# Brief:
With the line containing "ATOM 134 C C" as the start and the line containing "ATOM 147 C C" as the end, transcribe that span of the entries below exactly, including both.

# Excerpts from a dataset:
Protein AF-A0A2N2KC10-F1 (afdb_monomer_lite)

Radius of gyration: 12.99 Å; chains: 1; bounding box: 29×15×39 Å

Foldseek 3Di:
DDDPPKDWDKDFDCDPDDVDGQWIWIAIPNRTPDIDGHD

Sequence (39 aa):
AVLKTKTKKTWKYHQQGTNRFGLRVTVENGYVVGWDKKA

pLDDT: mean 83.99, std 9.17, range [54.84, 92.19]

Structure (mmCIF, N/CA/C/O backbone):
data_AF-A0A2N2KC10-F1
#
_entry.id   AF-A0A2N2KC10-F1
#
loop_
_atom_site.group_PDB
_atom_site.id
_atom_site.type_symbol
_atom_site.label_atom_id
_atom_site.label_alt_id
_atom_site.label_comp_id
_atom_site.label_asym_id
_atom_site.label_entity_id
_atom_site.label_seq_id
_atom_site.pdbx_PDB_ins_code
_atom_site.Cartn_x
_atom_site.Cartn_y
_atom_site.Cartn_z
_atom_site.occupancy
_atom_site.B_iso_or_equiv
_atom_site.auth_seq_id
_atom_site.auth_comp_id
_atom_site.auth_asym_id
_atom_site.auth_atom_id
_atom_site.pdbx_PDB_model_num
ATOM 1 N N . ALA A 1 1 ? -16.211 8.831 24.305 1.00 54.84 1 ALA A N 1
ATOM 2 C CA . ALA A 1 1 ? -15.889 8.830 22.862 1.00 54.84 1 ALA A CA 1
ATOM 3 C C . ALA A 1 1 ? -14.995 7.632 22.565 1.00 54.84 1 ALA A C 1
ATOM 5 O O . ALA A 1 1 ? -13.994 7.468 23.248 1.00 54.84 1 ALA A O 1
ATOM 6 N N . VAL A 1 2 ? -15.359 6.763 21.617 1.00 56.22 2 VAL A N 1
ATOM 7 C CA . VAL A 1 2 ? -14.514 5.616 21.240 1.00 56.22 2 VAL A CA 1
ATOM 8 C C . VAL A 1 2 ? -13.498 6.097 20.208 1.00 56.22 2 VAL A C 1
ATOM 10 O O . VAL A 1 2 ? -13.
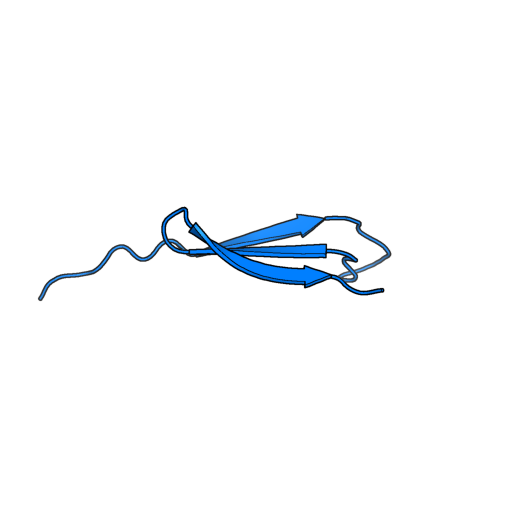845 6.329 19.050 1.00 56.22 2 VAL A O 1
ATOM 13 N N . LEU A 1 3 ? -12.247 6.281 20.628 1.00 68.12 3 LEU A N 1
ATOM 14 C CA . LEU A 1 3 ? -11.137 6.549 19.718 1.00 68.12 3 LEU A CA 1
ATOM 15 C C . LEU A 1 3 ? -10.814 5.246 18.982 1.00 68.12 3 LEU A C 1
ATOM 17 O O . LEU A 1 3 ? -10.218 4.333 19.547 1.00 68.12 3 LEU A O 1
ATOM 21 N N . LYS A 1 4 ? -11.252 5.120 17.725 1.00 69.56 4 LYS A N 1
ATOM 22 C CA . LYS A 1 4 ? -10.838 3.989 16.888 1.00 69.56 4 LYS A CA 1
ATOM 23 C C . LYS A 1 4 ? -9.367 4.180 16.532 1.00 69.56 4 LYS A C 1
ATOM 25 O O . LYS A 1 4 ? -9.039 5.107 15.793 1.00 69.56 4 LYS A O 1
ATOM 30 N N . THR A 1 5 ? -8.500 3.296 17.014 1.00 71.06 5 THR A N 1
ATOM 31 C CA . THR A 1 5 ? -7.100 3.224 16.580 1.00 71.06 5 THR A CA 1
ATOM 32 C C . THR A 1 5 ? -7.065 2.755 15.129 1.00 71.06 5 THR A C 1
ATOM 34 O O . THR A 1 5 ? -6.975 1.563 14.846 1.00 71.06 5 THR A O 1
ATOM 37 N N . LYS A 1 6 ? -7.206 3.692 14.188 1.00 75.06 6 LYS A N 1
ATOM 38 C CA . LYS A 1 6 ? -7.062 3.400 12.764 1.00 75.06 6 LYS A CA 1
ATOM 39 C C . LYS A 1 6 ? -5.582 3.390 12.416 1.00 75.06 6 LYS A C 1
ATOM 41 O O . LYS A 1 6 ? -4.909 4.411 12.530 1.00 75.06 6 LYS A O 1
ATOM 46 N N . THR A 1 7 ? -5.071 2.242 11.989 1.00 83.06 7 THR A N 1
ATOM 47 C CA . THR A 1 7 ? -3.690 2.129 11.502 1.00 83.06 7 THR A CA 1
ATOM 48 C C . THR A 1 7 ? -3.700 2.182 9.983 1.00 83.06 7 THR A C 1
ATOM 50 O O . THR A 1 7 ? -4.357 1.368 9.345 1.00 83.06 7 THR A O 1
ATOM 53 N N . LYS A 1 8 ? -2.983 3.136 9.383 1.00 87.38 8 LYS A N 1
ATOM 54 C CA . LYS A 1 8 ? -2.827 3.230 7.926 1.00 87.38 8 LYS A CA 1
ATOM 55 C C . LYS A 1 8 ? -1.351 3.153 7.571 1.00 87.38 8 LYS A C 1
ATOM 57 O O . LYS A 1 8 ? -0.554 3.963 8.037 1.00 87.38 8 LYS A O 1
ATOM 62 N N . LYS A 1 9 ? -0.987 2.179 6.743 1.00 89.31 9 LYS A N 1
ATOM 63 C CA . LYS A 1 9 ? 0.371 1.976 6.230 1.00 89.31 9 LYS A CA 1
ATOM 64 C C . LYS A 1 9 ? 0.329 1.948 4.711 1.00 89.31 9 LYS A C 1
ATOM 66 O O . LYS A 1 9 ? -0.582 1.381 4.120 1.00 89.31 9 LYS A O 1
ATOM 71 N N . THR A 1 10 ? 1.316 2.564 4.076 1.00 89.56 10 THR A N 1
ATOM 72 C CA . THR A 1 10 ? 1.486 2.493 2.621 1.00 89.56 10 THR A CA 1
ATOM 73 C C . THR A 1 10 ? 2
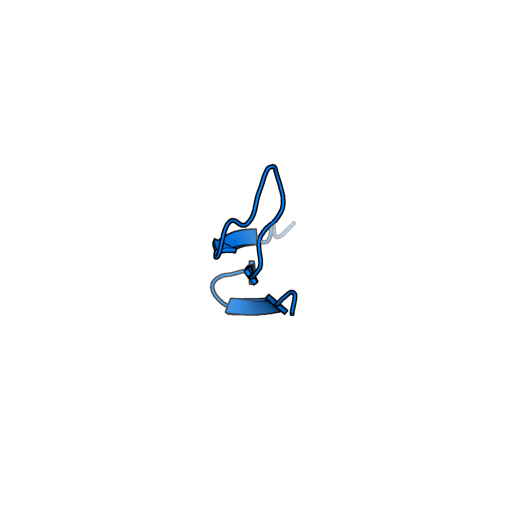.838 1.882 2.324 1.00 89.56 10 THR A C 1
ATOM 75 O O . THR A 1 10 ? 3.865 2.407 2.749 1.00 89.56 10 THR A O 1
ATOM 78 N N . TRP A 1 11 ? 2.828 0.784 1.589 1.00 90.31 11 TRP A N 1
ATOM 79 C CA . TRP A
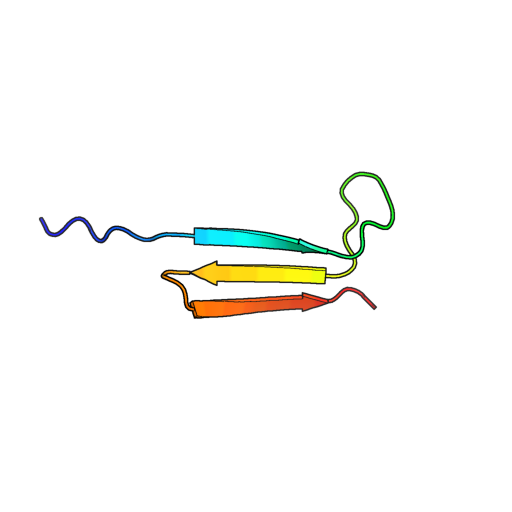 1 11 ? 4.014 0.072 1.152 1.00 90.31 11 TRP A CA 1
ATOM 80 C C . TRP A 1 11 ? 4.318 0.499 -0.276 1.00 90.31 11 TRP A C 1
ATOM 82 O O . TRP A 1 11 ? 3.404 0.631 -1.089 1.00 90.31 11 TRP A O 1
ATOM 92 N N . LYS A 1 12 ? 5.586 0.768 -0.576 1.00 90.31 12 LYS A N 1
ATOM 93 C CA . LYS A 1 12
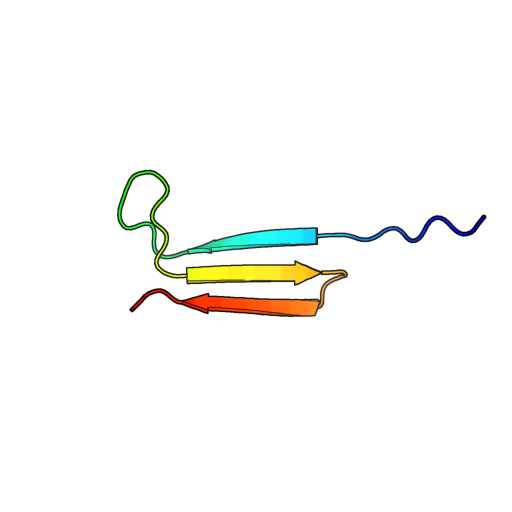 ? 6.030 1.213 -1.898 1.00 90.31 12 LYS A CA 1
ATOM 94 C C . LYS A 1 12 ? 7.054 0.215 -2.417 1.00 90.31 12 LYS A C 1
ATOM 96 O O . LYS A 1 12 ? 8.021 -0.080 -1.724 1.00 90.31 12 LYS A O 1
ATOM 101 N N . TYR A 1 13 ? 6.840 -0.274 -3.628 1.00 88.00 13 TYR A N 1
ATOM 102 C CA . TYR A 1 13 ? 7.680 -1.261 -4.291 1.00 88.00 13 TYR A CA 1
ATOM 103 C C . TYR A 1 13 ? 7.991 -0.815 -5.721 1.00 88.00 13 TYR A C 1
ATOM 105 O O . TYR A 1 13 ? 7.340 0.082 -6.263 1.00 88.00 13 TYR A O 1
ATOM 113 N N . HIS A 1 14 ? 8.992 -1.452 -6.331 1.00 86.06 14 HIS A N 1
ATOM 114 C CA . HIS A 1 14 ? 9.464 -1.134 -7.682 1.00 86.06 14 HIS A CA 1
ATOM 115 C C . HIS A 1 14 ? 9.813 0.352 -7.837 1.00 86.06 14 HIS A C 1
ATOM 117 O O . HIS A 1 14 ? 9.171 1.081 -8.594 1.00 86.06 14 HIS A O 1
ATOM 123 N N . GLN A 1 15 ? 10.806 0.829 -7.084 1.00 87.94 15 GLN A N 1
ATOM 124 C CA . GLN A 1 15 ? 11.296 2.195 -7.239 1.00 87.94 15 GLN A CA 1
ATOM 125 C C . GLN A 1 15 ? 11.914 2.363 -8.634 1.00 87.94 15 GLN A C 1
ATOM 127 O O . GLN A 1 15 ? 12.893 1.706 -8.966 1.00 87.94 15 GLN A O 1
ATOM 132 N N . GLN A 1 16 ? 11.333 3.243 -9.447 1.00 86.44 16 GLN A N 1
ATOM 133 C CA . GLN A 1 16 ? 11.789 3.535 -10.812 1.00 86.44 16 GLN A CA 1
ATOM 134 C C . GLN A 1 16 ? 12.468 4.907 -10.926 1.00 86.44 16 GLN A C 1
ATOM 136 O O . GLN A 1 16 ? 12.902 5.302 -12.005 1.00 86.44 16 GLN A O 1
ATOM 141 N N . GLY A 1 17 ? 12.508 5.680 -9.841 1.00 86.56 17 GLY A N 1
ATOM 142 C CA . GLY A 1 17 ? 13.127 6.999 -9.794 1.00 86.56 17 GLY A CA 1
ATOM 143 C C . GLY A 1 17 ? 12.738 7.756 -8.531 1.00 86.56 17 GLY A C 1
ATOM 144 O O . GLY A 1 17 ? 12.068 7.218 -7.644 1.00 86.56 17 GLY A O 1
ATOM 145 N N . THR A 1 18 ? 13.131 9.024 -8.448 1.00 84.44 18 THR A N 1
ATOM 146 C CA . THR A 1 18 ? 12.789 9.889 -7.313 1.00 84.44 18 THR A CA 1
ATOM 147 C C . THR A 1 18 ? 11.274 10.018 -7.191 1.00 84.44 18 THR A C 1
ATOM 149 O O . THR A 1 18 ? 10.599 10.527 -8.081 1.00 84.44 18 THR A O 1
ATOM 152 N N . ASN A 1 19 ? 10.731 9.492 -6.093 1.00 81.50 19 ASN A N 1
ATOM 153 C CA . ASN A 1 19 ? 9.299 9.429 -5.792 1.00 81.50 19 ASN A CA 1
ATOM 154 C C . ASN A 1 19 ? 8.414 8.674 -6.819 1.00 81.50 19 ASN A C 1
ATOM 156 O O . ASN A 1 19 ? 7.180 8.701 -6.715 1.00 81.5
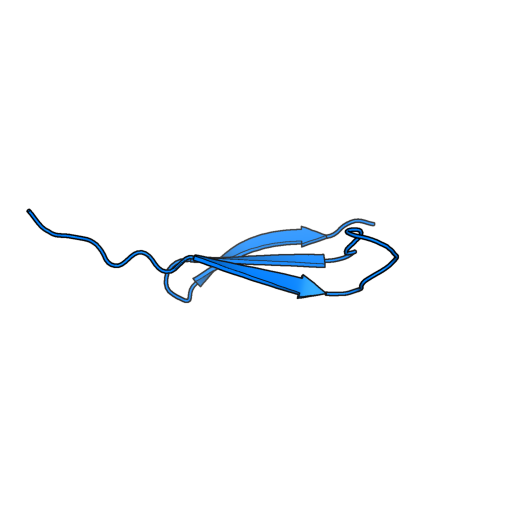0 19 ASN A O 1
ATOM 160 N N . ARG A 1 20 ? 9.020 7.945 -7.770 1.00 83.75 20 ARG A N 1
ATOM 161 C CA . ARG A 1 20 ? 8.314 7.076 -8.722 1.00 83.75 20 ARG A CA 1
ATOM 162 C C . ARG A 1 20 ? 8.403 5.624 -8.274 1.00 83.75 20 ARG A C 1
ATOM 164 O O . ARG A 1 20 ? 9.488 5.051 -8.220 1.00 83.75 20 ARG A O 1
ATOM 171 N N . PHE A 1 21 ? 7.250 5.037 -7.977 1.00 86.44 21 PHE A N 1
ATOM 172 C CA . PHE A 1 21 ? 7.120 3.649 -7.550 1.00 86.44 21 PHE A CA 1
ATOM 173 C C . PHE A 1 21 ? 6.097 2.968 -8.451 1.00 86.44 21 PHE A C 1
ATOM 175 O O . PHE A 1 21 ? 4.987 3.479 -8.603 1.00 86.44 21 PHE A O 1
ATOM 182 N N . GLY A 1 22 ? 6.490 1.845 -9.047 1.00 86.31 22 GLY A N 1
ATOM 183 C CA . GLY A 1 22 ? 5.642 1.044 -9.927 1.00 86.31 22 GLY A CA 1
ATOM 184 C C . GLY A 1 22 ? 4.529 0.316 -9.176 1.00 86.31 22 GLY A C 1
ATOM 185 O O . GLY A 1 22 ? 3.548 -0.094 -9.785 1.00 86.31 22 GLY A O 1
ATOM 186 N N . LEU A 1 23 ? 4.646 0.175 -7.854 1.00 89.62 23 LEU A N 1
ATOM 187 C CA . LEU A 1 23 ? 3.618 -0.447 -7.034 1.00 89.62 23 LEU A CA 1
ATOM 188 C C . LEU A 1 23 ? 3.503 0.245 -5.678 1.00 89.62 23 LEU A C 1
ATOM 190 O O . LEU A 1 23 ? 4.488 0.419 -4.959 1.00 89.62 23 LEU A O 1
ATOM 194 N N . ARG A 1 24 ? 2.281 0.607 -5.300 1.00 91.56 24 ARG A N 1
ATOM 195 C CA . ARG A 1 24 ? 1.939 1.063 -3.956 1.00 91.56 24 ARG A CA 1
ATOM 196 C C . ARG A 1 24 ? 0.783 0.237 -3.412 1.00 91.56 24 ARG A C 1
ATOM 198 O O . ARG A 1 24 ? -0.226 0.060 -4.085 1.00 91.56 24 ARG A O 1
ATOM 205 N N . VAL A 1 25 ? 0.925 -0.240 -2.181 1.00 91.81 25 VAL A N 1
ATOM 206 C CA . VAL A 1 25 ? -0.101 -1.021 -1.485 1.00 91.81 25 VAL A CA 1
ATOM 207 C C . VAL A 1 25 ? -0.522 -0.263 -0.241 1.00 91.81 25 VAL A C 1
ATOM 209 O O . VAL A 1 25 ? 0.307 0.058 0.611 1.00 91.81 25 VAL A O 1
ATOM 212 N N . THR A 1 26 ? -1.809 0.039 -0.134 1.00 92.19 26 THR A N 1
ATOM 213 C CA . THR A 1 26 ? -2.375 0.707 1.037 1.00 92.19 26 THR A CA 1
ATOM 214 C C . THR A 1 26 ? -3.004 -0.340 1.939 1.00 92.19 26 THR A C 1
ATOM 216 O O . THR A 1 26 ? -3.873 -1.096 1.509 1.00 92.19 26 THR A O 1
ATOM 219 N N . VAL A 1 27 ? -2.558 -0.377 3.190 1.00 91.88 27 VAL A N 1
ATOM 220 C CA . VAL A 1 27 ? -3.034 -1.292 4.225 1.00 91.88 27 VAL A CA 1
ATOM 221 C C . VAL A 1 27 ? -3.673 -0.468 5.333 1.00 91.88 27 VAL A C 1
ATOM 223 O O . VAL A 1 27 ? -3.020 0.401 5.914 1.00 91.88 27 VAL A O 1
ATOM 226 N N . GLU A 1 28 ? -4.937 -0.738 5.633 1.00 91.19 28 GLU A N 1
ATOM 227 C CA . GLU A 1 28 ? -5.682 -0.100 6.713 1.00 91.19 28 GLU A CA 1
ATOM 228 C C . GLU A 1 28 ? -6.185 -1.160 7.696 1.00 91.19 28 GLU A C 1
ATOM 230 O O . GLU A 1 28 ? -6.806 -2.144 7.306 1.00 91.19 28 GLU A O 1
ATOM 235 N N . ASN A 1 29 ? -5.883 -0.985 8.984 1.00 87.88 29 ASN A N 1
ATOM 236 C CA . ASN A 1 29 ? -6.232 -1.922 10.060 1.00 87.88 29 ASN A CA 1
ATOM 237 C C . ASN A 1 29 ? -5.768 -3.367 9.805 1.00 87.88 29 ASN A C 1
ATOM 239 O O . ASN A 1 29 ? -6.438 -4.316 10.196 1.00 87.88 29 ASN A O 1
ATOM 243 N N . GLY A 1 30 ? -4.625 -3.525 9.132 1.00 84.94 30 GLY A N 1
ATOM 244 C CA . GLY A 1 30 ? -4.076 -4.832 8.754 1.00 84.94 30 GLY A CA 1
ATOM 245 C C . GLY A 1 30 ? -4.655 -5.422 7.465 1.00 84.94 30 GLY A C 1
ATOM 246 O O . GLY A 1 30 ? -4.132 -6.421 6.984 1.00 84.94 30 GLY A O 1
ATOM 247 N N . TYR A 1 31 ? -5.661 -4.786 6.862 1.00 88.19 31 TYR A N 1
ATOM 248 C CA . TYR A 1 31 ? -6.272 -5.229 5.611 1.00 88.19 31 TYR A CA 1
ATOM 249 C C . TYR A 1 31 ? -5.766 -4.415 4.433 1.00 88.19 31 TYR A C 1
ATOM 251 O O . TYR A 1 31 ? -5.634 -3.194 4.511 1.00 88.19 31 TYR A O 1
ATOM 259 N N . VAL A 1 32 ? -5.495 -5.082 3.315 1.00 89.31 32 VAL A N 1
ATOM 260 C CA . VAL A 1 32 ? -5.147 -4.387 2.076 1.00 89.31 32 VAL A CA 1
ATOM 261 C C . VAL A 1 32 ? -6.407 -3.740 1.514 1.00 89.31 32 VAL A C 1
ATOM 263 O O . VAL A 1 32 ? -7.361 -4.429 1.169 1.00 89.31 32 VAL A O 1
ATOM 266 N N . VAL A 1 33 ? -6.402 -2.413 1.424 1.00 91.69 33 VAL A N 1
ATOM 267 C CA . VAL A 1 33 ? -7.541 -1.616 0.941 1.00 91.69 33 VAL A CA 1
ATOM 268 C C . VAL A 1 33 ? -7.296 -1.002 -0.433 1.00 91.69 33 V
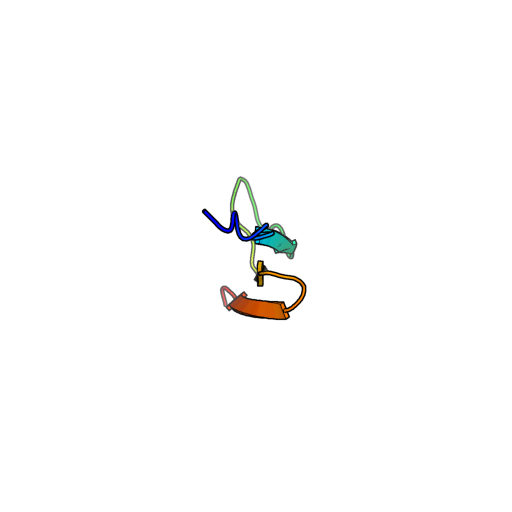AL A C 1
ATOM 270 O O . VAL A 1 33 ? -8.219 -0.465 -1.035 1.00 91.69 33 VAL A O 1
ATOM 273 N N . GLY A 1 34 ? -6.068 -1.064 -0.955 1.00 87.88 34 GLY A N 1
ATOM 274 C CA . GLY A 1 34 ? -5.774 -0.495 -2.265 1.00 87.88 34 GLY A CA 1
ATOM 275 C C . GLY A 1 34 ? -4.462 -0.973 -2.866 1.00 87.88 34 GLY A C 1
ATOM 276 O O . GLY A 1 34 ? -3.452 -1.086 -2.170 1.00 87.88 34 GLY A O 1
ATOM 277 N N . TRP A 1 35 ? -4.497 -1.184 -4.178 1.00 90.31 35 TRP A N 1
ATOM 278 C CA . TRP A 1 35 ? -3.354 -1.497 -5.025 1.00 90.31 35 TRP A CA 1
ATOM 279 C C . TRP A 1 35 ? -3.253 -0.426 -6.112 1.00 90.31 35 TRP A C 1
ATOM 281 O O . TRP A 1 35 ? -4.168 -0.270 -6.914 1.00 90.31 35 TRP A O 1
ATOM 291 N N . ASP A 1 36 ? -2.150 0.316 -6.140 1.00 87.06 36 ASP A N 1
ATOM 292 C CA . ASP A 1 36 ? -1.821 1.256 -7.213 1.00 87.06 36 ASP A CA 1
ATOM 293 C C . ASP A 1 36 ? -0.581 0.728 -7.930 1.00 87.06 36 ASP A C 1
ATOM 295 O O . ASP A 1 36 ? 0.550 0.904 -7.469 1.00 87.06 36 ASP A O 1
ATOM 299 N N . LYS A 1 37 ? -0.813 0.007 -9.027 1.00 87.31 37 LYS A N 1
ATOM 300 C CA . LYS A 1 37 ? 0.236 -0.485 -9.915 1.00 87.31 37 LYS A CA 1
ATOM 301 C C . LYS A 1 37 ? 0.313 0.446 -11.120 1.00 87.31 37 LYS A C 1
ATOM 303 O O . LYS A 1 37 ? -0.661 0.574 -11.860 1.00 87.31 37 LYS A O 1
ATOM 308 N N . LYS A 1 38 ? 1.463 1.086 -11.318 1.00 80.75 38 LYS A N 1
ATOM 309 C CA . LYS A 1 38 ? 1.756 1.843 -12.538 1.00 80.75 38 LYS A CA 1
ATOM 310 C C . LYS A 1 38 ? 2.358 0.877 -13.559 1.00 80.75 38 LYS A C 1
ATOM 312 O O . LYS A 1 38 ? 3.350 0.217 -13.248 1.00 80.75 38 LYS A O 1
ATOM 317 N N . ALA A 1 39 ? 1.680 0.742 -14.700 1.00 69.94 39 ALA A N 1
ATOM 318 C CA . ALA A 1 39 ? 2.184 0.038 -15.878 1.00 69.94 39 ALA A CA 1
ATOM 319 C C . ALA A 1 39 ? 3.279 0.866 -16.556 1.00 69.94 39 ALA A C 1
ATOM 321 O O . ALA A 1 39 ? 3.155 2.114 -16.527 1.00 69.94 39 ALA A O 1
#

Secondary structure (DSSP, 8-state):
-------EEEEEEEEEETTEEEEEEEEETTEEEEEEE--

# Task output:
ATOM 134 C C . GLN A 1 16 ? 12.468 4.907 -10.926 1.00 86.44 16 GLN A C 1
ATOM 136 O O . GLN A 1 16 ? 12.902 5.302 -12.005 1.00 86.44 16 GLN A O 1
ATOM 141 N N . GLY A 1 17 ? 12.508 5.680 -9.841 1.00 86.56 17 GLY A N 1
ATOM 142 C CA . GLY A 1 17 ? 13.127 6.999 -9.794 1.00 86.56 17 GLY A CA 1
ATOM 143 C C . GLY A 1 17 ? 12.738 7.756 -8.531 1.00 86.56 17 GLY A C 1
ATOM 144 O O . GLY A 1 17 ? 12.068 7.218 -7.644 1.00 86.56 17 GLY A O 1
ATOM 145 N N . THR A 1 18 ? 13.131 9.024 -8.448 1.00 84.44 18 THR A N 1
ATOM 146 C CA . THR A 1 18 ? 12.789 9.889 -7.313 1.00 84.44 18 THR A CA 1
ATOM 147 C C . THR A 1 18 ? 11.274 10.018 -7.191 1.00 84.44 18 THR A C 1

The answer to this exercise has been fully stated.